The word “entropy” is the shorthand for the phrase “the logarithm of the number of quantum states”. Thermodynamics stands on a single fundamental postulate: A system isolated for a long time can be in any one of its quantum states with equal probability.

We can speak of the number of quantum states only for an isolated system, but we are interested in interactive systems. To study an interactive system in terms of an isolated system, we allow the system to vary quantities such as energy, volume, and the number of water. These quantities share a remarkable property: each is conserved. When the system loses energy, the rest of the world gains the same amount of energy.

Such an open system is characterized by the entropy as a function of the conserved quantities. When these conserved quantities go from one system to another system, the composite of the two systems is an isolated system. The fundamental postulate ascribes the experimental significance to the derivative of the entropy with respect to each of the conserved quantities. Given a system, we can measure its temperature, pressure, and chemical potential of water by equilibrating the system with another system with known temperature, pressure, and chemical potential of water.


Libb Thims's picture

Hi, Zhigang. Hope your class is going well.

To correct you, the word "entropy" is short for "transformational content". What you are talking about is called the Boltzmann-Planck approximation of entropy. You need to clearly state these underlying details, before throwing around loose language, which only adds to the confusion.

The term "transformation content" embodies something equivalent to over 400 years worth of experimentation, mathematical detail, and conceptual understanding, all rooted in Clausius' 1854 theorem of the equivalence of transformations, which itself is rooted in the premise of entropy as an exact differential, which itself is rooted in the older mathematical proof that the absolute temperature is the integrating denominator, a subject pursued in length by Constantin Caratheodory (1908).

You must always keep in mind that entropy is a differential quantity of heat divided by whole number, generally from 1 to 1000. The nature of this quantity of heat is found in the description of quantum electrodynamic interactions.

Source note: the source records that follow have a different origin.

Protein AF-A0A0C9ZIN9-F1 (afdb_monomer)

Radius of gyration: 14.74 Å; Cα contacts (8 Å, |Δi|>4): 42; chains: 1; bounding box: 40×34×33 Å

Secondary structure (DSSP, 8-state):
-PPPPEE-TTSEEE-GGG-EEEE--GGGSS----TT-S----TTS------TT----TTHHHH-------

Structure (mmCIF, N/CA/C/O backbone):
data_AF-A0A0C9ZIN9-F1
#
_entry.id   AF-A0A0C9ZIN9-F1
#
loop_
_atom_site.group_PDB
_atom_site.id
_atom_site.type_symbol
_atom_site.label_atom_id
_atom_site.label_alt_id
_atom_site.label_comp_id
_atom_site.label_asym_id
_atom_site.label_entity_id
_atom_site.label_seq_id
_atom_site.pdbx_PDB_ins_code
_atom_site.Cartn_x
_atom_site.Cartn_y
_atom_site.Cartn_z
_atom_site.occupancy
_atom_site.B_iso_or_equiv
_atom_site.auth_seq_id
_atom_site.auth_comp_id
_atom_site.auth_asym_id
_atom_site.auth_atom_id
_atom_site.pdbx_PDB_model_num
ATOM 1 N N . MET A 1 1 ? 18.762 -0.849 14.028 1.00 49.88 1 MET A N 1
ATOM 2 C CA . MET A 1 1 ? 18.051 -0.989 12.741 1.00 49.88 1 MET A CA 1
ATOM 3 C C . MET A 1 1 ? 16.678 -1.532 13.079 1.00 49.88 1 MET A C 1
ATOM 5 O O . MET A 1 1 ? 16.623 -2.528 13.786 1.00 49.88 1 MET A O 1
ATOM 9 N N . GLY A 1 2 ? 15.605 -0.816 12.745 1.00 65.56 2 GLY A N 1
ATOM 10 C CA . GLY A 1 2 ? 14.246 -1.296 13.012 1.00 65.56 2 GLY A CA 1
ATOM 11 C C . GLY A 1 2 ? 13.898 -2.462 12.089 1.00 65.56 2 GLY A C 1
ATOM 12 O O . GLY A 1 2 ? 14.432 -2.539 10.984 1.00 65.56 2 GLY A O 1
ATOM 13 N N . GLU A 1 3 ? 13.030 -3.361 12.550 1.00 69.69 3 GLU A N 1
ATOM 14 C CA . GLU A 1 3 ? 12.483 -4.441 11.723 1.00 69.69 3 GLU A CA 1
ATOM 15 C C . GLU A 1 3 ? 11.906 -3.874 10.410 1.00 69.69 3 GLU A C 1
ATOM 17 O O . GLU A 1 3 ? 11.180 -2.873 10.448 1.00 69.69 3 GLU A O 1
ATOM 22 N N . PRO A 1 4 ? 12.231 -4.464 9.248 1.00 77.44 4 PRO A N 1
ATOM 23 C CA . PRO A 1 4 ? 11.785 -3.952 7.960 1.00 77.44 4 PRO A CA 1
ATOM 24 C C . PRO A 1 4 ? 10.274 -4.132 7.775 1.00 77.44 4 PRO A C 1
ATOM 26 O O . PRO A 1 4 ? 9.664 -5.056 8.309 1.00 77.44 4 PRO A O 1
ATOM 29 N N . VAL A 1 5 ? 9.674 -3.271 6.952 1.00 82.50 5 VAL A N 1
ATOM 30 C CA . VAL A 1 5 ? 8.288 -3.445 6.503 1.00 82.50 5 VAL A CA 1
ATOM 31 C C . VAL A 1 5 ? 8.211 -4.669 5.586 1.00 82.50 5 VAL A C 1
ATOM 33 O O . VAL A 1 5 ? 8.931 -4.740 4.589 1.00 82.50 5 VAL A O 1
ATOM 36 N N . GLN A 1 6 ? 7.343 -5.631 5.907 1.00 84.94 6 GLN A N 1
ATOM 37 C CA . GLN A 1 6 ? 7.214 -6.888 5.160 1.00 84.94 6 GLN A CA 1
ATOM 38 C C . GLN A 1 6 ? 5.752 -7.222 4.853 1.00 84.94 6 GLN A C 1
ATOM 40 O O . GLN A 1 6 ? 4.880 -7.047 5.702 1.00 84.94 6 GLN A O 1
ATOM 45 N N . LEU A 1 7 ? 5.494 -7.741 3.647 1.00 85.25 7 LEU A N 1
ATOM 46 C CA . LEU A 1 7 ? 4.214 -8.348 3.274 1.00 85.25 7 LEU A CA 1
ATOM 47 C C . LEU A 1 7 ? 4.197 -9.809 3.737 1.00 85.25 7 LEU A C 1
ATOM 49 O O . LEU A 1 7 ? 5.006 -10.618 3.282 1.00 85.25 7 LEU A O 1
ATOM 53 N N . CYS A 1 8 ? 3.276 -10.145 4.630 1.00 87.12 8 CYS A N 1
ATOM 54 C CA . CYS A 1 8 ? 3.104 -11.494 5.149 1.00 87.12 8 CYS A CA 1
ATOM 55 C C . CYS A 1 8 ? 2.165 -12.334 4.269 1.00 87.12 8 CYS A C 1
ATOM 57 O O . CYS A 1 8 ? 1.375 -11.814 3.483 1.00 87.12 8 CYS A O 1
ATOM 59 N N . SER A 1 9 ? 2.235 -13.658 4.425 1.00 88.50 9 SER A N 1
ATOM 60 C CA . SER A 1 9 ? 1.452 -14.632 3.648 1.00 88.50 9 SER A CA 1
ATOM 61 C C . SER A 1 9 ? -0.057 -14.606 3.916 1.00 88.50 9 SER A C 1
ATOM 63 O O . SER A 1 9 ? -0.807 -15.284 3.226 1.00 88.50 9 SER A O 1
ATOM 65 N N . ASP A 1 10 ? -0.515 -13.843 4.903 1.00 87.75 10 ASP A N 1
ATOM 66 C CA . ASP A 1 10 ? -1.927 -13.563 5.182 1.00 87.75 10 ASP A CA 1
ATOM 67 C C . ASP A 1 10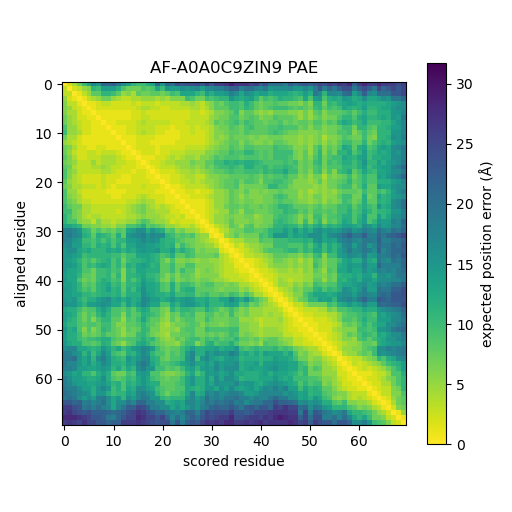 ? -2.406 -12.242 4.543 1.00 87.75 10 ASP A C 1
ATOM 69 O O . ASP A 1 10 ? -3.559 -11.836 4.706 1.00 87.75 10 ASP A O 1
ATOM 73 N N . GLY A 1 11 ? -1.526 -11.570 3.794 1.00 86.06 11 GLY A N 1
ATOM 74 C CA . GLY A 1 11 ? -1.789 -10.315 3.096 1.00 86.06 11 GLY A CA 1
ATOM 75 C C . GLY A 1 11 ? -1.551 -9.065 3.928 1.00 86.06 11 GLY A C 1
ATOM 76 O O . GLY A 1 11 ? -1.671 -7.962 3.398 1.00 86.06 11 GLY A O 1
ATOM 77 N N . TRP A 1 12 ? -1.193 -9.194 5.206 1.00 89.25 12 TRP A N 1
ATOM 78 C CA . TRP A 1 12 ? -0.875 -8.036 6.031 1.00 89.25 12 TRP A CA 1
ATOM 79 C C . TRP A 1 12 ? 0.546 -7.543 5.787 1.00 89.25 12 TRP A C 1
ATOM 81 O O . TRP A 1 12 ? 1.514 -8.293 5.884 1.00 89.25 12 TRP A O 1
ATOM 91 N N . ILE A 1 13 ? 0.674 -6.244 5.540 1.00 86.94 13 ILE A N 1
ATOM 92 C CA . ILE A 1 13 ? 1.932 -5.518 5.633 1.00 86.94 13 ILE A CA 1
ATOM 93 C C . ILE A 1 13 ? 2.155 -5.168 7.101 1.00 86.94 13 ILE A C 1
ATOM 95 O O . ILE A 1 13 ? 1.363 -4.436 7.709 1.00 86.94 13 ILE A O 1
ATOM 99 N N . ARG A 1 14 ? 3.234 -5.702 7.668 1.00 87.81 14 ARG A N 1
ATOM 100 C CA . ARG A 1 14 ? 3.634 -5.471 9.055 1.00 87.81 14 ARG A CA 1
ATOM 101 C C . ARG A 1 14 ? 4.830 -4.537 9.092 1.00 87.81 14 ARG A C 1
ATOM 103 O O . ARG A 1 14 ? 5.797 -4.734 8.361 1.00 87.81 14 ARG A O 1
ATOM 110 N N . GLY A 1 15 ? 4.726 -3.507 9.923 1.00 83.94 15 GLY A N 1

Jumping into unjustifed discussion of quantum states (a model based on velocity distributions of particles), throws all this by the wayside, and leaves the new student without any fundamental understanding of what he or she is learning.


Zhigang Suo's picture

Dear Libb:  Not entirely sure about your point.  As I stated at the end of my notes on isolated systems,

Our presentation above deviates significantly from how the second law was discovered historically. Our presentation, however, is not new. Similar presentations can be found in many textbooks, such as

  • K.A. Dill and S. Bromberg, Molecular Driving Forces, 2nd edition, Garland Science, 2010.
  • C. Kittel and H. Kroemer, Thermal Physics, W. H. Freeman and Company, New York, 1980.
  • L.D. Landau and E.M. Lifshitz, Statistical Physics, Butterworth-Heinemann, 1980.
  • R.K. Pathria, Statistical Mechanics, Pergamon Press, 1972.
  • F. Reif, Fundamentals of Statistical and Thermal Physics, McGraw-Hill, Inc., New York, 1965.
  • D.V. Schroeder, Thermal Physics, Addison Wesley Longman, 2000.
Pradeep Sharma's picture

Dear Zhigang,

This may not be best post to make the comments below but I could not locate your old post where you had initiated a discussion on teaching thermodynamics.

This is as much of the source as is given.